4. Try to stay in touch with your loved ones

Physicians and medical staff are in constant contact with patients and do their best to provide medical care to all who need it.  But in your spare time, it will be imperative for you to connect with your friends and family members during these unprecedented times. So, just to open up about your feelings, try to speak to your loved ones and discuss with them if anything is bothering you.

5. Protect yourself from triggers

Maybe that means silencing your news alerts after 5 pm or turning down an invitation to a crowded party. Do not read negative information on social networks. By recognizing things or people who trigger your anxiety during this time of heightened nerves and getting ahead of them, you will protect yourself and your mental well-being.

6. Digital detox

Despite 24/7 availability for patients, outside of working hours as well as on your mobile phone, you should try to have gadgets-free zones at home. For example, avoid using your phone or any other electronic gadget while eating or in the bedroom.

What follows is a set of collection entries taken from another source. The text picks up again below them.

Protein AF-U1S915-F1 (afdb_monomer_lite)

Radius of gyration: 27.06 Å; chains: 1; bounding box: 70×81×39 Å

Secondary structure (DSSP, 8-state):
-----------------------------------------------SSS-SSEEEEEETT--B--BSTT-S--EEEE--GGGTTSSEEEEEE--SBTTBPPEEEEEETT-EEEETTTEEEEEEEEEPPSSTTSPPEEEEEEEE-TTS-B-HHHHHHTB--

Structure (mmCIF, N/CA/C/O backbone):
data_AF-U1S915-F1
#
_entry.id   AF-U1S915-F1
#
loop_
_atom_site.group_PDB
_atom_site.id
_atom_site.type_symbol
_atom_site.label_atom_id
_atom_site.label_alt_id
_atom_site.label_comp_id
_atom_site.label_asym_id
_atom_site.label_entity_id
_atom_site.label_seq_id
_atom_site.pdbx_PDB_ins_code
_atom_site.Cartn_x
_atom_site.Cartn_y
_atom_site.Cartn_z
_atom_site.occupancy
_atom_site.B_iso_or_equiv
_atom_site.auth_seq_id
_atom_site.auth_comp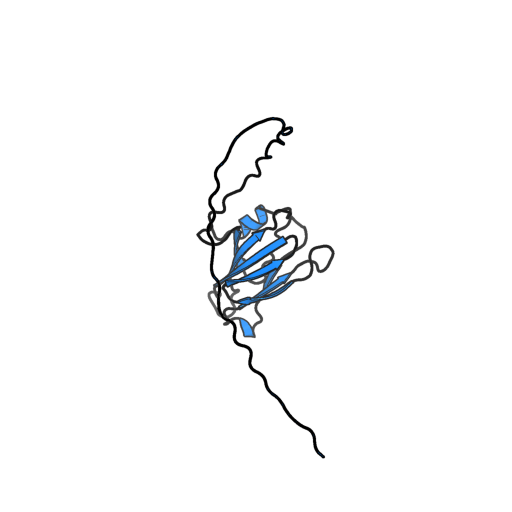_id
_atom_site.auth_asym_id
_atom_site.auth_atom_id
_atom_site.pdbx_PDB_model_num
ATOM 1 N N . MET A 1 1 ? 8.164 -66.664 21.584 1.00 39.19 1 MET A N 1
ATOM 2 C CA . MET A 1 1 ? 7.045 -66.356 22.500 1.00 39.19 1 MET A CA 1
ATOM 3 C C . MET A 1 1 ? 5.766 -66.297 21.681 1.00 39.19 1 MET A C 1
ATOM 5 O O . MET A 1 1 ? 5.780 -65.716 20.606 1.00 39.19 1 MET A O 1
ATOM 9 N N . ARG A 1 2 ? 4.713 -66.983 22.139 1.00 41.88 2 ARG A N 1
ATOM 10 C CA . ARG A 1 2 ? 3.353 -66.926 21.577 1.00 41.88 2 ARG A CA 1
ATOM 11 C C . ARG A 1 2 ? 2.760 -65.534 21.832 1.00 41.88 2 ARG A C 1
ATOM 13 O O . ARG A 1 2 ? 3.071 -64.988 22.879 1.00 41.88 2 ARG A O 1
ATOM 20 N N . TYR A 1 3 ? 1.922 -65.012 20.933 1.00 42.31 3 TYR A N 1
ATOM 21 C CA . TYR A 1 3 ? 0.501 -64.721 21.195 1.00 42.31 3 TYR A CA 1
ATOM 22 C C . TYR A 1 3 ? -0.238 -64.342 19.885 1.00 42.31 3 TYR A C 1
ATOM 24 O O . TYR A 1 3 ? 0.224 -63.534 19.088 1.00 42.31 3 TYR A O 1
ATOM 32 N N . THR A 1 4 ? -1.357 -65.051 19.699 1.00 39.31 4 THR A N 1
ATOM 33 C CA . THR A 1 4 ? -2.624 -64.826 18.957 1.00 39.31 4 THR A CA 1
ATOM 34 C C . THR A 1 4 ? -3.032 -63.370 18.684 1.00 39.31 4 THR A C 1
ATOM 36 O O . THR A 1 4 ? -2.589 -62.490 19.403 1.00 39.31 4 THR A O 1
ATOM 39 N N . LEU A 1 5 ? -4.025 -62.998 17.865 1.00 41.69 5 LEU A N 1
ATOM 40 C CA . LEU A 1 5 ? -4.931 -63.533 16.824 1.00 41.69 5 LEU A CA 1
ATOM 41 C C . LEU A 1 5 ? -5.967 -62.384 16.645 1.00 41.69 5 LEU A C 1
ATOM 43 O O . LEU A 1 5 ? -6.255 -61.691 17.618 1.00 41.69 5 LEU A O 1
ATOM 47 N N . ARG A 1 6 ? -6.618 -62.312 15.474 1.00 42.59 6 ARG A N 1
ATOM 48 C CA . ARG A 1 6 ? -7.935 -61.687 15.177 1.00 42.59 6 ARG A CA 1
ATOM 49 C C . ARG A 1 6 ? -7.930 -60.281 14.565 1.00 42.59 6 ARG A C 1
ATOM 51 O O . ARG A 1 6 ? -7.833 -59.273 15.251 1.00 42.59 6 ARG A O 1
ATOM 58 N N . GLN A 1 7 ? -8.201 -60.258 13.258 1.00 47.91 7 GLN A N 1
ATOM 59 C CA . GLN A 1 7 ? -9.042 -59.236 12.622 1.00 47.91 7 GLN A CA 1
ATOM 60 C C . GLN A 1 7 ? -10.486 -59.346 13.157 1.00 47.91 7 GLN A C 1
ATOM 62 O O . GLN A 1 7 ? -10.889 -60.431 13.595 1.00 47.91 7 GLN A O 1
ATOM 67 N N . PRO A 1 8 ? -11.283 -58.267 13.083 1.00 49.72 8 PRO A N 1
ATOM 68 C CA . PRO A 1 8 ? -12.374 -58.318 12.106 1.00 49.72 8 PRO A CA 1
ATOM 69 C C . PRO A 1 8 ? -12.668 -56.994 11.375 1.00 49.72 8 PRO A C 1
ATOM 71 O O . PRO A 1 8 ? -12.468 -55.896 11.888 1.00 49.72 8 PRO A O 1
ATOM 74 N N . LEU A 1 9 ? -13.190 -57.176 10.159 1.00 49.38 9 LEU A N 1
ATOM 75 C CA . LEU A 1 9 ? -13.932 -56.236 9.316 1.00 49.38 9 LEU A CA 1
ATOM 76 C C . LEU A 1 9 ? -15.116 -55.589 10.045 1.00 49.38 9 LEU A C 1
ATOM 78 O O . LEU A 1 9 ? -15.835 -56.311 10.727 1.00 49.38 9 LEU A O 1
ATOM 82 N N . TYR A 1 10 ? -15.420 -54.324 9.728 1.00 42.72 10 TYR A N 1
ATOM 83 C CA . TYR A 1 10 ? -16.807 -53.847 9.647 1.00 42.72 10 TYR A CA 1
ATOM 84 C C . TYR A 1 10 ? -16.998 -52.839 8.504 1.00 42.72 10 TYR A C 1
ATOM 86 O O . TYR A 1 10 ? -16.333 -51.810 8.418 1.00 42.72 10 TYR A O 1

7. Do activities that you like

After a hard day in the hospital and communication with many patients, which requires you to listen and understand them, once you are home, you have an opportunity to pursue your hobbies. Do what makes you happy. You can read, watch movies, cook,  learn photography, do gardening, draw or learn to play an instrument or a new language, or try to do an online course. If you do not do activities that you like,  you will only keep thinking about the pandemic and that can further lead to anxiety, stress, depression, irritability, frustration, and anger.  Try to exercise at home and stay stress-free. Exercising can release feel-good hormones (endorphins). Even 10-15 minutes of regular exercise gives the body a boost for better well-being. 

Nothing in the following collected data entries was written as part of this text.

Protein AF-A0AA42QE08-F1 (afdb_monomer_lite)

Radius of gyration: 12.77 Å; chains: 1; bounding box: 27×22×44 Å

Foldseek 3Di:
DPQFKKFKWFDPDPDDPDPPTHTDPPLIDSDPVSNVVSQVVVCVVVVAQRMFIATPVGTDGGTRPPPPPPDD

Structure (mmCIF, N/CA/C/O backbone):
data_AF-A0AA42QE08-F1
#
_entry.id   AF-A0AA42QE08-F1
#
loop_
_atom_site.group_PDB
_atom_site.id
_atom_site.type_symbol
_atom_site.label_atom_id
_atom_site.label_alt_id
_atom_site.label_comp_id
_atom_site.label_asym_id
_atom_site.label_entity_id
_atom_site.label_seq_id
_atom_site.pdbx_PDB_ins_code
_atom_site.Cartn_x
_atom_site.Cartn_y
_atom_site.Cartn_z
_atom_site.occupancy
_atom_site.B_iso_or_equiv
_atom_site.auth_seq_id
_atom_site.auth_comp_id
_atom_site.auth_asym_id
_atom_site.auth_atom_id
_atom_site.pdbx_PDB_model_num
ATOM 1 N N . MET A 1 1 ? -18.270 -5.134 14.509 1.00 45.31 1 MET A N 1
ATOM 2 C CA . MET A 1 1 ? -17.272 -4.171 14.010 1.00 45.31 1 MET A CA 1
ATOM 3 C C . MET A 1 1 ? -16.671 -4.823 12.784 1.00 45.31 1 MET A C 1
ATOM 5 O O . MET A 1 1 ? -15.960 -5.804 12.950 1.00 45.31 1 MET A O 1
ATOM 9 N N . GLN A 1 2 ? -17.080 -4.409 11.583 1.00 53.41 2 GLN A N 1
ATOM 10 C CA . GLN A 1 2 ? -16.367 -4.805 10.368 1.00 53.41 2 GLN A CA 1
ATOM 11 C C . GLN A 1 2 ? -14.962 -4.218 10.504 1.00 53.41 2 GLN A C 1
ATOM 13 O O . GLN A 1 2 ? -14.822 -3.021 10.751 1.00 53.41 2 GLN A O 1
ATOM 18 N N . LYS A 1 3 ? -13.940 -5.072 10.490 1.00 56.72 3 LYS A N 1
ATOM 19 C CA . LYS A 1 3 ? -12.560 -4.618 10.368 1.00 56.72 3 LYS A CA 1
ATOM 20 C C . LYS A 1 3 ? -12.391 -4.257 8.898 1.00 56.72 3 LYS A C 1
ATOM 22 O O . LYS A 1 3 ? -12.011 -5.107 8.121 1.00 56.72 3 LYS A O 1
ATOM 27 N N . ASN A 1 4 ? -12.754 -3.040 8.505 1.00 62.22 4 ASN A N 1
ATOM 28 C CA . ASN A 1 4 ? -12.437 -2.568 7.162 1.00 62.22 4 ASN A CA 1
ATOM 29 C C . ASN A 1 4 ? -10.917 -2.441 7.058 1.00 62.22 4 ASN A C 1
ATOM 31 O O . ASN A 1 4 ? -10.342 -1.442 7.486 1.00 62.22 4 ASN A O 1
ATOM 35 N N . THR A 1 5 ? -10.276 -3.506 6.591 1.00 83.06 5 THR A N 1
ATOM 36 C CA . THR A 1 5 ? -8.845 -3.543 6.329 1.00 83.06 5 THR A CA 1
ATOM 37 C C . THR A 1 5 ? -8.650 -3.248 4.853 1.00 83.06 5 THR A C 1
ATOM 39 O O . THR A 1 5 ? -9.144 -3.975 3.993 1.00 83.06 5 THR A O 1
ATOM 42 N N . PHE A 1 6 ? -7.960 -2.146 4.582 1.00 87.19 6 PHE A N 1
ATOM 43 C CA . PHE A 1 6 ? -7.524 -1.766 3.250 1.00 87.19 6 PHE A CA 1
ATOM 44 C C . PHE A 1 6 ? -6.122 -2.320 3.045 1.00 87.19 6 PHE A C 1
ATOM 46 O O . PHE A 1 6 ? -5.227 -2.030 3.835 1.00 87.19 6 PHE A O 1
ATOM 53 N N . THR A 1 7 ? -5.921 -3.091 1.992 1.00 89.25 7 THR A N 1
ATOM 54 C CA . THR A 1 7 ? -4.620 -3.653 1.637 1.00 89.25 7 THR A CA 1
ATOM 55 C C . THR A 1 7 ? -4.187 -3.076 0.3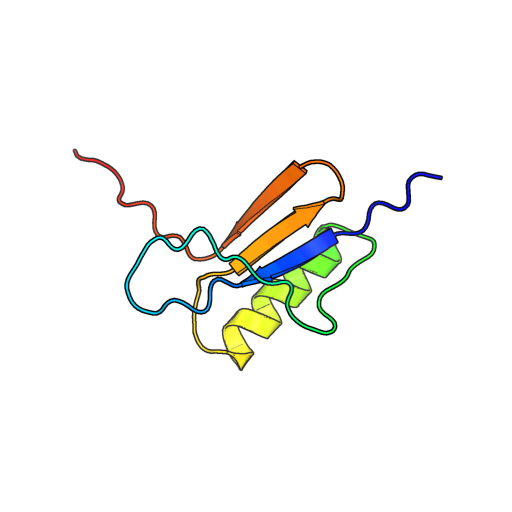03 1.00 89.25 7 THR A C 1
ATOM 57 O O . THR A 1 7 ? -4.990 -2.974 -0.627 1.00 89.25 7 THR A O 1
ATOM 60 N N . ILE A 1 8 ? -2.921 -2.683 0.204 1.00 88.56 8 ILE A N 1
ATOM 61 C CA . ILE A 1 8 ? -2.332 -2.278 -1.069 1.00 88.56 8 ILE A CA 1
ATOM 62 C C . ILE A 1 8 ? -1.717 -3.510 -1.716 1.00 88.56 8 ILE A C 1
ATOM 64 O O . 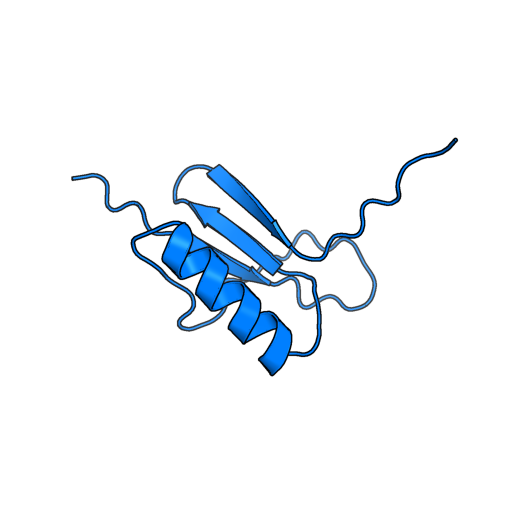ILE A 1 8 ? -0.861 -4.173 -1.132 1.00 88.56 8 ILE A O 1
ATOM 68 N N . GLU A 1 9 ? -2.142 -3.804 -2.934 1.00 88.19 9 GLU A N 1
ATOM 69 C CA . GLU A 1 9 ? -1.564 -4.845 -3.771 1.00 88.19 9 GLU A CA 1
ATOM 70 C C . GLU A 1 9 ? -0.802 -4.201 -4.929 1.00 88.19 9 GLU A C 1
ATOM 72 O O . GLU A 1 9 ? -1.243 -3.195 -5.488 1.00 88.19 9 GLU A O 1
ATOM 77 N N . ALA A 1 10 ? 0.325 -4.788 -5.313 1.00 84.12 10 ALA A N 1
ATOM 78 C CA . ALA A 1 10 ? 1.077 -4.400 -6.497 1.00 84.12 10 ALA A CA 1
ATOM 79 C C . ALA A 1 10 ? 1.094 -5.523 -7.524 1.00 84.12 10 ALA A C 1
ATOM 81 O O . ALA A 1 10 ? 1.124 -6.703 -7.179 1.00 84.12 10 ALA A O 1
ATOM 82 N N . ASP A 1 11 ? 1.132 -5.139 -8.795 1.00 82.38 11 ASP A N 1
ATOM 83 C CA . ASP A 1 11 ? 1.446 -6.059 -9.877 1.00 82.38 11 ASP A CA 1
ATOM 84 C C . ASP A 1 11 ? 2.913 -5.886 -10.284 1.00 82.38 11 ASP A C 1
ATOM 86 O O . ASP A 1 11 ? 3.277 -4.913 -10.941 1.00 82.38 11 ASP A O 1
ATOM 90 N N . TYR A 1 12 ? 3.756 -6.850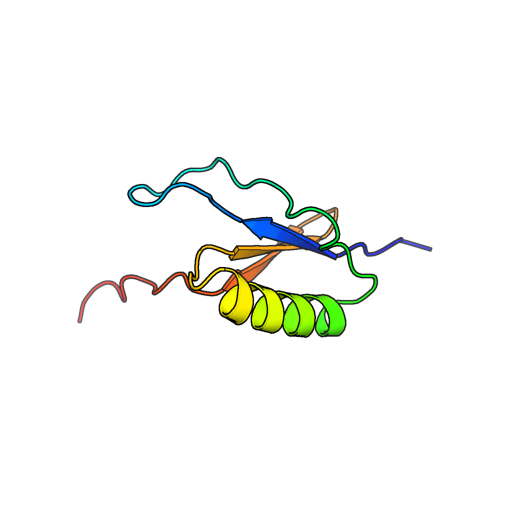 -9.893 1.00 76.44 12 TYR A N 1
ATOM 91 C CA . TYR A 1 12 ? 5.200 -6.909 -10.194 1.00 76.44 12 TYR A CA 1
ATOM 92 C C . TYR A 1 12 ? 5.538 -7.249 -11.642 1.00 76.44 12 TYR A C 1
ATOM 94 O O . TYR A 1 12 ? 6.711 -7.392 -11.996 1.00 76.44 12 TYR A O 1
ATOM 102 N N . SER A 1 13 ? 4.533 -7.329 -12.509 1.00 69.81 13 SER A N 1
ATOM 103 C CA . SER A 1 13 ? 4.738 -7.567 -13.923 1.00 69.81 13 SER A CA 1
ATOM 104 C C . SER A 1 13 ? 5.074 -6.259 -14.633 1.00 69.81 13 SER A C 1
ATOM 106 O O . SER A 1 13 ? 4.278 -5.334 -14.744 1.00 69.81 13 SER A O 1
ATOM 108 N N . THR A 1 14 ? 6.292 -6.179 -15.156 1.00 60.78 14 THR A N 1
ATOM 109 C CA . THR A 1 14 ? 6.806 -4.985 -15.839 1.00 60.78 14 THR A CA 1
ATOM 110 C C . THR A 1 14 ? 6.287 -4.814 -17.268 1.00 60.78 14 THR A C 1
ATOM 112 O O . THR A 1 14 ? 6.607 -3.811 -17.898 1.00 60.78 14 THR A O 1
ATOM 115 N N . ASN A 1 15 ? 5.529 -5.774 -17.820 1.00 54.44 15 ASN A N 1
ATOM 116 C CA . ASN A 1 15 ? 5.208 -5.768 -19.254 1.00 54.44 15 ASN A CA 1
ATOM 117 C C . ASN A 1 15 ? 3.905 -6.490 -19.652 1.00 54.44 15 ASN A C 1
ATOM 119 O O . ASN A 1 15 ? 3.732 -6.873 -20.812 1.00 54.44 15 ASN A O 1
ATOM 123 N N . SER A 1 16 ? 2.990 -6.746 -18.723 1.00 51.38 16 SER A N 1
ATOM 124 C CA . SER A 1 16 ? 1.668 -7.278 -19.063 1.00 51.38 16 SER A CA 1
ATOM 125 C C . SER A 1 16 ? 0.679 -6.960 -17.971 1.00 51.38 16 SER A C 1
ATOM 127 O O . SER A 1 16 ? 1.056 -6.894 -16.808 1.00 51.38 16 SER A O 1
ATOM 129 N N . TRP A 1 17 ? -0.580 -6.825 -18.384 1.00 53.91 17 TRP A N 1
ATOM 130 C CA . TRP A 1 17 ? -1.780 -6.821 -17.553 1.00 53.91 17 TRP A CA 1
ATOM 131 C C . TRP A 1 17 ? -1.870 -8.149 -16.785 1.00 53.91 17 TRP A C 1
ATOM 133 O O . TRP A 1 17 ? -2.677 -9.033 -17.077 1.00 53.91 17 TRP A O 1
ATOM 143 N N . SER A 1 18 ? -0.953 -8.359 -15.852 1.00 56.75 18 SER A N 1
ATOM 144 C CA . SER A 1 18 ? -0.950 -9.543 -15.029 1.00 56.75 18 SER A CA 1
ATOM 145 C C . SER A 1 18 ? -2.093 -9.397 -14.040 1.00 56.75 18 SER A C 1
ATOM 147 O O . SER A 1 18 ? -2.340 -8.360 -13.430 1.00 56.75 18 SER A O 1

8. Try relaxation techniques and practice awareness

Certain relaxation techniques like meditation and yoga can help ease anxiety and stress. You will be able to rejuvenate and stay calm.  Be aware of your movements, and try to put 100 percent focus and attention on the task at hand rather than thinking about too many things at the same time. Awareness should be practiced in all activities.

9. Be kind to yourself

Аs you are kind and committed to your patients, be kind and committed to yourself. Try to have some ‘me’ time at home.  Pamper yourself by nourishing your skin and hair, following a well-balanced diet, and taking good care of yourself.

10. Acceptance can help

You need to have an open mind. If you are anxious, try to find the root cause, but you can also get the help of a therapist оr expert on mental health,  to calm you down and help you stay stress-free.  Do not be in denial mode. Accept that you are anxious due to the COVID situation, and you have to make peace with this ‘new normal’ and learn to live with it.